« Sandrine souhaite partager sa localisation avec vous » : cette phrase du roman orne, seule, sa quatrième de couverture. Ce qui constitue une véritable marque de fabrique de la maison P.O.L – pas plus de quelques mots en guise d’argumentaire – dit tout le propos de Lucie Rico, tout son projet romanesque. Car il s’agit pour elle de travailler la matière même de la langue parlée par nos nouveaux usages, d’en faire un roman. Dont les personnages sont avant tout les mots. Les nouveaux mots, la syntaxe inédite, le sabir cyborg, le mode Street View, les coordonnées GPS, les pictogrammes. Et le fameux point rouge. Faire matière romanesque de nos vies traversées de technologies et non pas seulement habitées mais informées, déformées, instruites ou détruites par elles. Une manière de traverser le contemporain depuis l’envers même de ce qui peut paraître, aux yeux de certains, comme son aboutissement. Partir d’une faille : faire demi-tour sur ce qui est nôtre – ou, au contraire, ne nous appartient pas.
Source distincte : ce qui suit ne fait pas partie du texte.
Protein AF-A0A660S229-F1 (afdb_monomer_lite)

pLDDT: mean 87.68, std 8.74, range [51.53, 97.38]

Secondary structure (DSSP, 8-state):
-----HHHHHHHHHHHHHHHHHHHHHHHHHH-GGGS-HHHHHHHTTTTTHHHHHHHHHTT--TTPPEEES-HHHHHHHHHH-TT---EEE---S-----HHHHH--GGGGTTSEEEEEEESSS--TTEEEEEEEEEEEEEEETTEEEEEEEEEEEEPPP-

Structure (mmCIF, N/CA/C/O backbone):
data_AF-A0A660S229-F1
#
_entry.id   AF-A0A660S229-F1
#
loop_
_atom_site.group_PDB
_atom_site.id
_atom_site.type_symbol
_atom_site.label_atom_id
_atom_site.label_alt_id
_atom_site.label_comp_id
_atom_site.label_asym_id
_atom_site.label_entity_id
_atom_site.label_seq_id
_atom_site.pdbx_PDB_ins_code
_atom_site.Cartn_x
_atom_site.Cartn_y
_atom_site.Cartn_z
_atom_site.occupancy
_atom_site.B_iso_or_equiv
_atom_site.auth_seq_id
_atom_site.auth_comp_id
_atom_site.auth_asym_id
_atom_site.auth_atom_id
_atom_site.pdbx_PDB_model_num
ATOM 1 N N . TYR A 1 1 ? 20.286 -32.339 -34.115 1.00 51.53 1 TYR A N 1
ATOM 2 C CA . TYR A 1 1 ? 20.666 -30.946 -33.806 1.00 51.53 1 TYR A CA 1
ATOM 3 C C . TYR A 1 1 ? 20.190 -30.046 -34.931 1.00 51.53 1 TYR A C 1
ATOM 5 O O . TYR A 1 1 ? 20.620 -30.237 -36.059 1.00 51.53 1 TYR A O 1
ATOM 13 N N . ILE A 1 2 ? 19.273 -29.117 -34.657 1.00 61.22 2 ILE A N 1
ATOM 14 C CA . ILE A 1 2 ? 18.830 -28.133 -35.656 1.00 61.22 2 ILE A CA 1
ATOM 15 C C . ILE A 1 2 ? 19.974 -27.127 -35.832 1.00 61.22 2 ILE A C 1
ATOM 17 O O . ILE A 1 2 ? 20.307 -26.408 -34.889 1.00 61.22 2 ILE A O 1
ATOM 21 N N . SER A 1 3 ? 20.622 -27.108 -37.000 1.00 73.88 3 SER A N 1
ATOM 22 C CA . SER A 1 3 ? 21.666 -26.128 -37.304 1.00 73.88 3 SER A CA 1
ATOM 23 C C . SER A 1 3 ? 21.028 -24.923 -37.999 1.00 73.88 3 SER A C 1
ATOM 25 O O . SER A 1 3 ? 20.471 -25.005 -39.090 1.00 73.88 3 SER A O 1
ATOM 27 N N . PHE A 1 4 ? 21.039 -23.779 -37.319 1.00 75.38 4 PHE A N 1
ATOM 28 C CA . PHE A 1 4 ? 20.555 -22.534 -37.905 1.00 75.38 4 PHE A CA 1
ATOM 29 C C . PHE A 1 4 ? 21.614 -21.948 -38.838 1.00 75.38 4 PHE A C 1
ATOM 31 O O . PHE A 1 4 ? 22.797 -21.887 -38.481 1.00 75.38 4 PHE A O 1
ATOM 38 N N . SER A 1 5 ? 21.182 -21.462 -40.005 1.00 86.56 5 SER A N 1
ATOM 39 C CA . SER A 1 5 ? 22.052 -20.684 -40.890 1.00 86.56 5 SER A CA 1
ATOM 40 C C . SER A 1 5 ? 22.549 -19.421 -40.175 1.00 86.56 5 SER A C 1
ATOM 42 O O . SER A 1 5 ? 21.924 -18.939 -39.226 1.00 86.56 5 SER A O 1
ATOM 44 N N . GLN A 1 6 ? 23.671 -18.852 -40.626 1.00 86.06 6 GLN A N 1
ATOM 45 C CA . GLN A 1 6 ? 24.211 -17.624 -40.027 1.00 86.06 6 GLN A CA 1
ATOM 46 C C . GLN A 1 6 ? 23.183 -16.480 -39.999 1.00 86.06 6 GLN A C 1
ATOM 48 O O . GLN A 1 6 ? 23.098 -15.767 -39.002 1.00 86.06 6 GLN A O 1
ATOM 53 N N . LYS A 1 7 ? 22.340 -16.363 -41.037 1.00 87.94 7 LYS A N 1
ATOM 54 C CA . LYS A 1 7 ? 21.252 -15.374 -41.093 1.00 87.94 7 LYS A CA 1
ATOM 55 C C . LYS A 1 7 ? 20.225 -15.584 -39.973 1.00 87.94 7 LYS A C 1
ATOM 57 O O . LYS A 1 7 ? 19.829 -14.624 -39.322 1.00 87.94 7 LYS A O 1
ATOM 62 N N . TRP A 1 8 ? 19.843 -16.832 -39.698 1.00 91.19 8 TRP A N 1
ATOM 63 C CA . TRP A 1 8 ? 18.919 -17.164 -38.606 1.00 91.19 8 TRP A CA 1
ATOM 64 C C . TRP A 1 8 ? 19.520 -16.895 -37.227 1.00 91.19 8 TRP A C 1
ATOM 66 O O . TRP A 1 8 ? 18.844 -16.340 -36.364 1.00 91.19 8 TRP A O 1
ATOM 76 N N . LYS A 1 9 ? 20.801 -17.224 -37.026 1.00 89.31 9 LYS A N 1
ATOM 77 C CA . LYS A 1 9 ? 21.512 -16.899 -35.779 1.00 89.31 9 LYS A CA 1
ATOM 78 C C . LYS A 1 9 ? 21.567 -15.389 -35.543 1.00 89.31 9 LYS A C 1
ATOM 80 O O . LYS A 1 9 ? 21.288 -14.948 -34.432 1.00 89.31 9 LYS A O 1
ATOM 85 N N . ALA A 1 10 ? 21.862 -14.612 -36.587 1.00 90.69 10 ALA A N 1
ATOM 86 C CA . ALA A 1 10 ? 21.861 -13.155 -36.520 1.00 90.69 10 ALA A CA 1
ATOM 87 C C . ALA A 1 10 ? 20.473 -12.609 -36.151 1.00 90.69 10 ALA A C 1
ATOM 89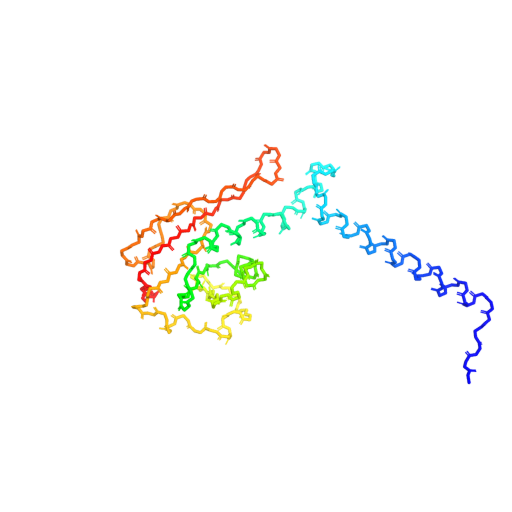 O O . ALA A 1 10 ? 20.372 -11.817 -35.223 1.00 90.69 10 ALA A O 1
ATOM 90 N N . LEU A 1 11 ? 19.398 -13.092 -36.788 1.00 93.81 11 LEU A N 1
ATOM 91 C CA . LEU A 1 11 ? 18.026 -12.671 -36.473 1.00 93.81 11 LEU A CA 1
ATOM 92 C C . LEU A 1 11 ? 17.624 -12.976 -35.025 1.00 93.81 11 LEU A C 1
ATOM 94 O O . LEU A 1 11 ? 17.074 -12.110 -34.347 1.00 93.81 11 LEU A O 1
ATOM 98 N N . ILE A 1 12 ? 17.915 -14.185 -34.535 1.00 93.44 12 ILE A N 1
ATOM 99 C CA . ILE A 1 12 ? 17.619 -14.578 -33.150 1.00 93.44 12 ILE A CA 1
ATOM 100 C C . ILE A 1 12 ? 18.378 -13.675 -32.172 1.00 93.44 12 ILE A C 1
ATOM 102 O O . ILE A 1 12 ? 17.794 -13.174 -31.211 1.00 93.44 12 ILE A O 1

Ainsi, au bas de la septième page, apparaît donc cette néo-formule consacrée : la demande de partage de localisation. Et dès lors Sandrine, grande amie de la narratrice, sur le point de se fiancer dans un lieu peu accessible, devient un point rouge. Un peu plus parfois que ce point, un peu moins aussi, mais essentiellement ce point, rouge, qui s’imprime durablement dans la rétine du récit et dans celles qui le lisent. Épinglant la carte mondiale, courant sans limites, le point prend toute la place, toute la page, se fait obsession, personnage omniscient, dictateur pixellisé. Il ne quadrille pas seulement l’espace, il a la maîtrise du temps. Il dirige la narration : il devient un point narratif autour duquel chacun gravite sans pouvoir même parfois l’approcher.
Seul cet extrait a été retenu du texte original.